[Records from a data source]
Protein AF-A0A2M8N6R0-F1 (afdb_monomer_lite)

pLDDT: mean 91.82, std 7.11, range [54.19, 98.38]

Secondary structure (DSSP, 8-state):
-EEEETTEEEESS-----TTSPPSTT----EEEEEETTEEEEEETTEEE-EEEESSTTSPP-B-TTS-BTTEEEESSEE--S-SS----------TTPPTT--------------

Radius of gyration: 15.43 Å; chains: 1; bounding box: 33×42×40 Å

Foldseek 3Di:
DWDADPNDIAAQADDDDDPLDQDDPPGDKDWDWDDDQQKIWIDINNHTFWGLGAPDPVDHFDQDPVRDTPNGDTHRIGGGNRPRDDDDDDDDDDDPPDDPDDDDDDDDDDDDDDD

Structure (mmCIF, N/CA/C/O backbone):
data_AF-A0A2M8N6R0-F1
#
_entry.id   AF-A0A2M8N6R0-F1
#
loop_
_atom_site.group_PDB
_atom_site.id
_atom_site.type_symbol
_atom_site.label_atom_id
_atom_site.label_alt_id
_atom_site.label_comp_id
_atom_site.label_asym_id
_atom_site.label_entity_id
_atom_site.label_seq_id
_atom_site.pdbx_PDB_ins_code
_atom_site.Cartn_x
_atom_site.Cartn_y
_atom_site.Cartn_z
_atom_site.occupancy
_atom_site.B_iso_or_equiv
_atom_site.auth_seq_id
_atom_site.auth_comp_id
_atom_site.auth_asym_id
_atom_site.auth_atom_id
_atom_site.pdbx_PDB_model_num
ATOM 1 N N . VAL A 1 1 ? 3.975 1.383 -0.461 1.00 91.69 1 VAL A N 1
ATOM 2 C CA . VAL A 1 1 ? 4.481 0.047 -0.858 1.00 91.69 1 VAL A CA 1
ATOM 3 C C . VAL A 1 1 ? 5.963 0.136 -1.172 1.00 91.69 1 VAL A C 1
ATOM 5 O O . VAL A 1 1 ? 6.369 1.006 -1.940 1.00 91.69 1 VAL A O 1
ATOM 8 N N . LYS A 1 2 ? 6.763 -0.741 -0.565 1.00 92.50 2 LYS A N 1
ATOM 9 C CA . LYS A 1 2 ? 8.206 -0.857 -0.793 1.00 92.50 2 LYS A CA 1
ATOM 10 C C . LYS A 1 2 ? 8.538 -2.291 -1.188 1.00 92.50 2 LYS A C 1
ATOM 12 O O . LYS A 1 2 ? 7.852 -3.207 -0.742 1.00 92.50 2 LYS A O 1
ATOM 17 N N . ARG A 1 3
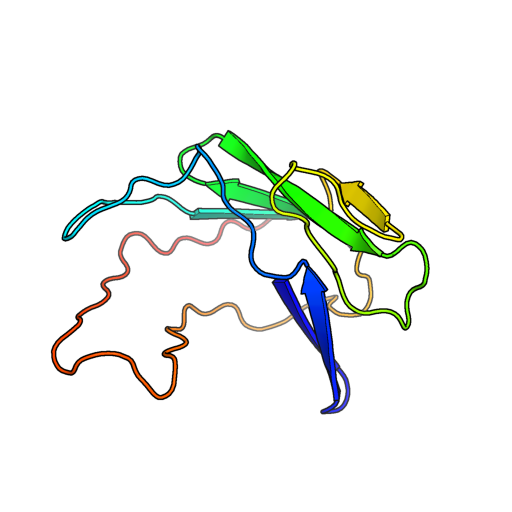 ? 9.595 -2.467 -1.972 1.00 91.25 3 ARG A N 1
ATOM 18 C CA . ARG A 1 3 ? 10.177 -3.771 -2.292 1.00 91.25 3 ARG A CA 1
ATOM 19 C C . ARG A 1 3 ? 11.625 -3.796 -1.846 1.00 91.25 3 ARG A C 1
ATOM 21 O O . ARG A 1 3 ? 12.336 -2.818 -2.051 1.00 91.25 3 ARG A O 1
ATOM 28 N N . VAL A 1 4 ? 12.045 -4.925 -1.288 1.00 89.50 4 VAL A N 1
ATOM 29 C CA . VAL A 1 4 ? 13.452 -5.219 -1.024 1.00 89.50 4 VAL A CA 1
ATOM 30 C C . VAL A 1 4 ? 13.829 -6.440 -1.850 1.00 89.50 4 VAL A C 1
ATOM 32 O O . VAL A 1 4 ? 13.232 -7.499 -1.675 1.00 89.50 4 VAL A O 1
ATOM 35 N N . TYR A 1 5 ? 14.790 -6.291 -2.757 1.00 85.81 5 TYR A N 1
ATOM 36 C CA . TYR A 1 5 ? 15.282 -7.379 -3.603 1.00 85.81 5 TYR A CA 1
ATOM 37 C C . TYR A 1 5 ? 16.807 -7.307 -3.667 1.00 85.81 5 TYR A C 1
ATOM 39 O O . TYR A 1 5 ? 17.361 -6.236 -3.884 1.00 85.81 5 TYR A O 1
ATOM 47 N N . ASN A 1 6 ? 17.493 -8.426 -3.415 1.00 86.94 6 ASN A N 1
ATOM 48 C CA . ASN A 1 6 ? 18.961 -8.484 -3.320 1.00 86.94 6 ASN A CA 1
ATOM 49 C C . ASN A 1 6 ? 19.587 -7.432 -2.379 1.00 86.94 6 ASN A C 1
ATOM 51 O O . ASN A 1 6 ? 20.689 -6.949 -2.616 1.00 86.94 6 ASN A O 1
ATOM 55 N N . GLY A 1 7 ? 18.887 -7.083 -1.294 1.00 88.69 7 GLY A N 1
ATOM 56 C CA . GLY A 1 7 ? 19.344 -6.086 -0.319 1.00 88.69 7 GLY A CA 1
ATOM 57 C C . GLY A 1 7 ? 19.116 -4.630 -0.734 1.00 88.69 7 GLY A C 1
ATOM 58 O O . GLY A 1 7 ? 19.365 -3.735 0.070 1.00 88.69 7 GLY A O 1
ATOM 59 N N . GLU A 1 8 ? 18.598 -4.379 -1.937 1.00 89.12 8 GLU A N 1
ATOM 60 C CA . GLU A 1 8 ? 18.241 -3.041 -2.399 1.00 89.12 8 GLU A CA 1
ATOM 61 C C . GLU A 1 8 ? 16.772 -2.741 -2.090 1.00 89.12 8 GLU A C 1
ATOM 63 O O . GLU A 1 8 ? 15.872 -3.496 -2.471 1.00 89.12 8 GLU A O 1
ATOM 68 N N . GLU A 1 9 ? 16.523 -1.629 -1.395 1.00 90.81 9 GLU A N 1
ATOM 69 C CA . GLU A 1 9 ? 15.177 -1.109 -1.154 1.00 90.81 9 GLU A CA 1
ATOM 70 C C . GLU A 1 9 ? 14.748 -0.186 -2.301 1.00 90.81 9 GLU A C 1
ATOM 72 O O . GLU A 1 9 ? 15.480 0.717 -2.703 1.00 90.81 9 GLU A O 1
ATOM 77 N N . LYS A 1 10 ? 13.513 -0.364 -2.775 1.00 91.31 10 LYS A N 1
ATOM 78 C CA . LYS A 1 10 ? 12.853 0.531 -3.724 1.00 91.31 10 LYS A CA 1
ATOM 79 C C . LYS A 1 10 ? 11.468 0.931 -3.225 1.00 91.31 10 LYS A C 1
ATOM 81 O O . LYS A 1 10 ? 10.643 0.082 -2.874 1.00 91.31 10 LYS A O 1
ATOM 86 N N . ILE A 1 11 ? 11.173 2.228 -3.275 1.00 93.94 11 ILE A N 1
ATOM 87 C CA . ILE A 1 11 ? 9.836 2.770 -3.012 1.00 93.94 11 ILE A CA 1
ATOM 88 C C . ILE A 1 11 ? 9.012 2.679 -4.300 1.00 93.94 11 ILE A C 1
ATOM 90 O O . ILE A 1 11 ? 9.228 3.428 -5.250 1.00 93.94 11 ILE A O 1
ATOM 94 N N . ILE A 1 12 ? 8.065 1.739 -4.330 1.00 94.62 12 ILE A N 1
ATOM 95 C CA . ILE A 1 12 ? 7.185 1.497 -5.485 1.00 94.62 12 ILE A CA 1
ATOM 96 C C . ILE A 1 12 ? 6.008 2.474 -5.491 1.00 94.62 12 ILE A C 1
ATOM 98 O O . ILE A 1 12 ? 5.671 3.015 -6.534 1.00 94.62 12 ILE A O 1
ATOM 102 N N . SER A 1 13 ? 5.402 2.708 -4.324 1.00 96.31 13 SER A N 1
ATOM 103 C CA . SER A 1 13 ? 4.354 3.713 -4.125 1.00 96.31 13 SER A CA 1
ATOM 104 C C . SER A 1 13 ? 4.579 4.391 -2.785 1.00 96.31 13 SER A C 1
ATOM 106 O O . SER A 1 13 ? 4.581 3.709 -1.753 1.00 96.31 13 SER A O 1
ATOM 108 N N . ASN A 1 14 ? 4.790 5.703 -2.794 1.00 94.75 14 ASN A N 1
ATOM 109 C CA . ASN A 1 14 ? 5.054 6.472 -1.582 1.00 94.75 14 ASN A CA 1
ATOM 110 C C . ASN A 1 14 ? 3.747 6.806 -0.841 1.00 94.75 14 ASN A C 1
ATOM 112 O O . ASN A 1 14 ? 2.655 6.500 -1.321 1.00 94.75 14 ASN A O 1
ATOM 116 N N . TRP A 1 15 ? 3.865 7.394 0.348 1.00 90.94 15 TRP A N 1
ATOM 117 C CA . TRP A 1 15 ? 2.735 7.793 1.179 1.00 90.94 15 TRP A CA 1
ATOM 118 C C . TRP A 1 15 ? 1.824 8.785 0.457 1.00 90.94 15 TRP A C 1
ATOM 120 O O . TRP A 1 15 ? 2.266 9.830 -0.017 1.00 90.94 15 TRP A O 1
ATOM 130 N N . ASN A 1 16 ? 0.530 8.487 0.445 1.00 90.88 16 ASN A N 1
ATOM 131 C CA . ASN A 1 16 ? -0.511 9.367 -0.063 1.00 90.88 16 ASN A CA 1
ATOM 132 C C . ASN A 1 16 ? -1.702 9.392 0.896 1.00 90.88 16 ASN A C 1
ATOM 134 O O . ASN A 1 16 ? -1.895 8.492 1.715 1.00 90.88 16 ASN A O 1
ATOM 138 N N . ARG A 1 17 ? -2.514 10.446 0.798 1.00 90.56 17 ARG A N 1
ATOM 139 C CA . ARG A 1 17 ? -3.777 10.518 1.536 1.00 90.56 17 ARG A CA 1
ATOM 140 C C . ARG A 1 17 ? -4.784 9.557 0.909 1.00 90.56 17 ARG A C 1
ATOM 142 O O . ARG A 1 17 ? -4.798 9.393 -0.308 1.00 90.56 17 ARG A O 1
ATOM 149 N N . SER A 1 18 ? -5.633 8.970 1.744 1.00 92.81 18 SER A N 1
ATOM 150 C CA . SER A 1 18 ? -6.760 8.149 1.312 1.00 92.81 18 SER A CA 1
ATOM 151 C C . SER A 1 18 ? -7.961 8.416 2.210 1.00 92.81 18 SER A C 1
ATOM 153 O O . SER A 1 18 ? -7.818 8.481 3.434 1.00 92.81 18 SER A O 1
ATOM 155 N N . SER A 1 19 ? -9.132 8.580 1.597 1.00 94.81 19 SER A N 1
ATOM 156 C CA . SER A 1 19 ? -10.420 8.655 2.293 1.00 94.81 19 SER A CA 1
ATOM 157 C C . SER A 1 19 ? -10.841 7.316 2.895 1.00 94.81 19 SER A C 1
ATOM 159 O O . SER A 1 19 ? -11.645 7.311 3.819 1.00 94.81 19 SER A O 1
ATOM 161 N N . ALA A 1 20 ? -10.269 6.205 2.422 1.00 97.06 20 ALA A N 1
ATOM 162 C CA . ALA A 1 20 ? -10.587 4.865 2.904 1.00 97.06 20 ALA A CA 1
ATOM 163 C C . ALA A 1 20 ? -10.108 4.610 4.344 1.00 97.06 20 ALA A C 1
ATOM 165 O O . ALA A
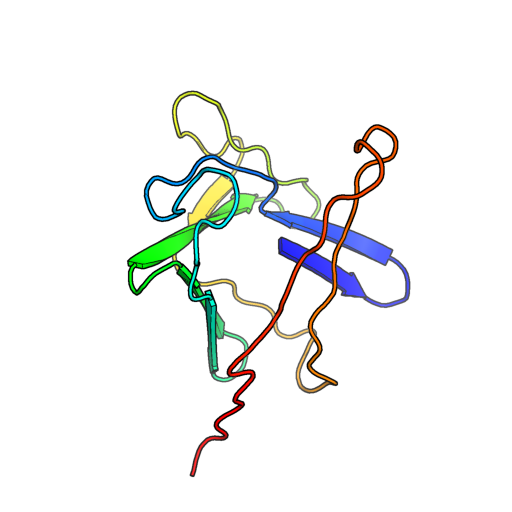 1 20 ? -10.521 3.636 4.962 1.00 97.06 20 ALA A O 1
ATOM 166 N N . ILE A 1 21 ? -9.210 5.443 4.886 1.00 97.12 21 ILE A N 1
ATOM 167 C CA . ILE A 1 21 ? -8.594 5.239 6.204 1.00 97.12 21 ILE A CA 1
ATOM 168 C C . ILE A 1 21 ? -9.451 5.885 7.294 1.00 97.12 21 ILE A C 1
ATOM 170 O O . ILE A 1 21 ? -9.651 7.102 7.298 1.00 97.12 21 ILE A O 1
ATOM 174 N N . HIS A 1 22 ? -9.859 5.094 8.286 1.00 97.31 22 HIS A N 1
ATOM 175 C CA . HIS A 1 22 ? -10.393 5.625 9.534 1.00 97.31 22 HIS A CA 1
ATOM 176 C C . HIS A 1 22 ? -9.252 6.253 10.341 1.00 97.31 22 HIS A C 1
ATOM 178 O O . HIS A 1 22 ? -8.275 5.583 10.683 1.00 97.31 22 HIS A O 1
ATOM 184 N N . GLN A 1 23 ? -9.371 7.549 10.627 1.00 94.38 23 GLN A N 1
ATOM 185 C CA . GLN A 1 23 ? -8.357 8.326 11.339 1.00 94.38 23 GLN A CA 1
ATOM 186 C C . GLN A 1 23 ? -8.729 8.522 12.811 1.00 94.38 23 GLN A C 1
ATOM 188 O O . GLN A 1 23 ? -9.904 8.558 13.167 1.00 94.38 23 GLN A O 1
ATOM 193 N N . GLY A 1 24 ? -7.713 8.725 13.652 1.00 91.19 24 GLY A N 1
ATOM 194 C CA . GLY A 1 24 ? -7.868 8.981 15.085 1.00 91.19 24 GLY A CA 1
ATOM 195 C C . GLY A 1 24 ? -7.320 7.856 15.963 1.00 91.19 24 GLY A C 1
ATOM 196 O O . GLY A 1 24 ? -7.021 6.760 15.495 1.00 91.19 24 GLY A O 1
ATOM 197 N N . ILE A 1 25 ? -7.159 8.145 17.256 1.00 89.31 25 ILE A N 1
ATOM 198 C CA . ILE A 1 25 ? -6.748 7.151 18.257 1.00 89.31 25 ILE A CA 1
ATOM 199 C C . ILE A 1 25 ? -7.867 6.113 18.401 1.00 89.31 25 ILE A C 1
ATOM 201 O O . ILE A 1 25 ? -9.040 6.480 18.435 1.00 89.31 25 ILE A O 1
ATOM 205 N N . ASN A 1 26 ? -7.500 4.833 18.492 1.00 91.75 26 ASN A N 1
ATOM 206 C CA . ASN A 1 26 ? -8.417 3.684 18.549 1.00 91.75 26 ASN A CA 1
ATOM 207 C C . ASN A 1 26 ? -9.281 3.479 17.290 1.00 91.75 26 ASN A C 1
ATOM 209 O O . ASN A 1 26 ? -10.193 2.653 17.307 1.00 91.75 26 ASN A O 1
ATOM 213 N N . ALA A 1 27 ? -9.013 4.198 16.194 1.00 95.94 27 ALA A N 1
ATOM 214 C CA . ALA A 1 27 ? -9.681 3.944 14.926 1.00 95.94 27 ALA A CA 1
ATOM 215 C C . ALA A 1 27 ? -9.262 2.572 14.379 1.00 95.94 27 ALA A C 1
ATOM 217 O O . ALA A 1 27 ? -8.084 2.325 14.111 1.00 95.94 27 ALA A O 1
ATOM 218 N N . GLN A 1 28 ? -10.235 1.683 14.198 1.00 96.88 28 GLN A N 1
ATOM 219 C CA . GLN A 1 28 ? -10.005 0.354 13.643 1.00 96.88 28 GLN A CA 1
ATOM 220 C C . GLN A 1 28 ? -10.020 0.404 12.117 1.00 96.88 28 GLN A C 1
ATOM 222 O O . GLN A 1 28 ? -10.904 1.013 11.510 1.00 96.88 28 GLN A O 1
ATOM 227 N N . ASN A 1 29 ? -9.041 -0.255 11.501 1.00 97.56 29 ASN A N 1
ATOM 228 C CA . ASN A 1 29 ? -8.943 -0.394 10.056 1.00 97.56 29 ASN A CA 1
ATOM 229 C C . ASN A 1 29 ? -8.777 -1.870 9.689 1.00 97.56 29 ASN A C 1
ATOM 231 O O . ASN A 1 29 ? -7.991 -2.581 10.309 1.00 97.56 29 ASN A O 1
ATOM 235 N N . THR A 1 30 ? -9.474 -2.312 8.648 1.00 97.94 30 THR A N 1
ATOM 236 C CA . THR A 1 30 ? -9.284 -3.633 8.044 1.00 97.94 30 THR A CA 1
ATOM 237 C C . THR A 1 30 ? -8.429 -3.491 6.795 1.00 97.94 30 THR A C 1
ATOM 239 O O . THR A 1 30 ? -8.782 -2.745 5.882 1.00 97.94 30 THR A O 1
ATOM 242 N N . ILE A 1 31 ? -7.318 -4.221 6.731 1.00 97.19 31 ILE A N 1
ATOM 243 C CA . ILE A 1 31 ? -6.424 -4.230 5.570 1.00 97.19 31 ILE A CA 1
ATOM 244 C C . ILE A 1 31 ? -6.541 -5.587 4.889 1.00 97.19 31 ILE A C 1
ATOM 246 O O . ILE A 1 31 ? -6.456 -6.625 5.540 1.00 97.19 31 ILE A O 1
ATOM 250 N N . ARG A 1 32 ? -6.708 -5.583 3.566 1.00 97.56 32 ARG A N 1
ATOM 251 C CA . ARG A 1 32 ? -6.709 -6.806 2.761 1.00 97.56 32 ARG A CA 1
ATOM 252 C C . ARG A 1 32 ? -5.800 -6.632 1.556 1.00 97.56 32 ARG A C 1
ATOM 254 O O . ARG A 1 32 ? -5.878 -5.634 0.844 1.00 97.56 32 ARG A O 1
ATOM 261 N N . VAL A 1 33 ? -4.966 -7.635 1.316 1.00 96.56 33 VAL A N 1
ATOM 262 C CA . VAL A 1 33 ? -4.143 -7.745 0.111 1.00 96.56 33 VAL A CA 1
ATOM 263 C C . VAL A 1 33 ? -4.585 -8.995 -0.631 1.00 96.56 33 VAL A C 1
ATOM 265 O O . VAL A 1 33 ? -4.682 -10.066 -0.038 1.00 96.56 33 VAL A O 1
ATOM 268 N N . VAL A 1 34 ? -4.891 -8.854 -1.918 1.00 95.94 34 VAL A N 1
ATOM 269 C CA . VAL A 1 34 ? -5.189 -9.986 -2.800 1.00 95.94 34 VAL A CA 1
ATOM 270 C C . VAL A 1 34 ? -4.009 -10.171 -3.731 1.00 95.94 34 VAL A C 1
ATOM 272 O O . VAL A 1 34 ? -3.754 -9.295 -4.555 1.00 95.94 34 VAL A O 1
ATOM 275 N N . ALA A 1 35 ? -3.329 -11.307 -3.602 1.00 93.75 35 ALA A N 1
ATOM 276 C CA . ALA A 1 35 ? -2.236 -11.713 -4.471 1.00 93.75 35 ALA A CA 1
ATOM 277 C C . ALA A 1 35 ? -2.696 -12.865 -5.375 1.00 93.75 35 ALA A C 1
ATOM 279 O O . ALA A 1 35 ? -3.181 -13.884 -4.883 1.00 93.75 35 ALA A O 1
ATOM 280 N N . VAL A 1 36 ? -2.574 -12.699 -6.693 1.00 92.56 36 VAL A N 1
ATOM 281 C CA . VAL A 1 36 ? -2.843 -13.748 -7.687 1.00 92.56 36 VAL A CA 1
ATOM 282 C C . VAL A 1 36 ? -1.730 -13.702 -8.724 1.00 92.56 36 VAL A C 1
ATOM 284 O O . VAL A 1 36 ? -1.664 -12.758 -9.507 1.00 92.56 36 VAL A O 1
ATOM 287 N N . LYS A 1 37 ? -0.880 -14.737 -8.751 1.00 91.62 37 LYS A N 1
ATOM 288 C CA . LYS A 1 37 ? 0.354 -14.756 -9.557 1.00 91.62 37 LYS A CA 1
ATOM 289 C C . LYS A 1 37 ? 1.242 -13.550 -9.207 1.00 91.62 37 LYS A C 1
ATOM 291 O O . LYS A 1 37 ? 1.582 -13.379 -8.046 1.00 91.62 37 LYS A O 1
ATOM 296 N N . ASP A 1 38 ? 1.573 -12.727 -10.192 1.00 94.69 38 ASP A N 1
ATOM 297 C CA . ASP A 1 38 ? 2.361 -11.497 -10.104 1.00 94.69 38 ASP A CA 1
ATOM 298 C C . ASP A 1 38 ? 1.514 -10.256 -9.767 1.00 94.69 38 ASP A C 1
ATOM 300 O O . ASP A 1 38 ? 2.031 -9.143 -9.743 1.00 94.69 38 ASP A O 1
ATOM 304 N N . GLN A 1 39 ? 0.208 -10.413 -9.528 1.00 95.62 39 GLN A N 1
ATOM 305 C CA . GLN A 1 39 ? -0.716 -9.293 -9.353 1.00 95.62 39 GLN A CA 1
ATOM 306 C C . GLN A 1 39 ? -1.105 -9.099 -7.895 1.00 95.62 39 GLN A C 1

[Prompt] Take the records above and return, word for word, only the lines that fall from the line with "ATOM 60 C CA" to the line with "ATOM 95 C CA", both of them included.

[Response to this task]
ATOM 60 C CA . GLU A 1 8 ? 18.241 -3.041 -2.399 1.00 89.12 8 GLU A CA 1
ATOM 61 C C . GLU A 1 8 ? 16.772 -2.741 -2.090 1.00 89.12 8 GLU A C 1
ATOM 63 O O . GLU A 1 8 ? 15.872 -3.496 -2.471 1.00 89.12 8 GLU A O 1
ATOM 68 N N . GLU A 1 9 ? 16.523 -1.629 -1.395 1.00 90.81 9 GLU A N 1
ATOM 69 C CA . GLU A 1 9 ? 15.177 -1.109 -1.154 1.00 90.81 9 GLU A CA 1
ATOM 70 C C . GLU A 1 9 ? 14.748 -0.186 -2.301 1.00 90.81 9 GLU A C 1
ATOM 72 O O . GLU A 1 9 ? 15.480 0.717 -2.703 1.00 90.81 9 GLU A O 1
ATOM 77 N N . LYS A 1 10 ? 13.513 -0.364 -2.775 1.00 91.31 10 LYS A N 1
ATOM 78 C CA . LYS A 1 10 ? 12.853 0.531 -3.724 1.00 91.31 10 LYS A CA 1
ATOM 79 C C . LYS A 1 10 ? 11.468 0.931 -3.225 1.00 91.31 10 LYS A C 1
ATOM 81 O O . LYS A 1 10 ? 10.643 0.082 -2.874 1.00 91.31 10 LYS A O 1
ATOM 86 N N . ILE A 1 11 ? 11.173 2.228 -3.275 1.00 93.94 11 ILE A N 1
ATOM 87 C CA . ILE A 1 11 ? 9.836 2.770 -3.012 1.00 93.94 11 ILE A CA 1
ATOM 88 C C . ILE A 1 11 ? 9.012 2.679 -4.300 1.00 93.94 11 ILE A C 1
ATOM 90 O O . ILE A 1 11 ? 9.228 3.428 -5.250 1.00 93.94 11 ILE A O 1
ATOM 94 N N . ILE A 1 12 ? 8.065 1.739 -4.330 1.00 94.62 12 ILE A N 1
ATOM 95 C CA . ILE A 1 12 ? 7.185 1.497 -5.485 1.00 94.62 12 ILE A CA 1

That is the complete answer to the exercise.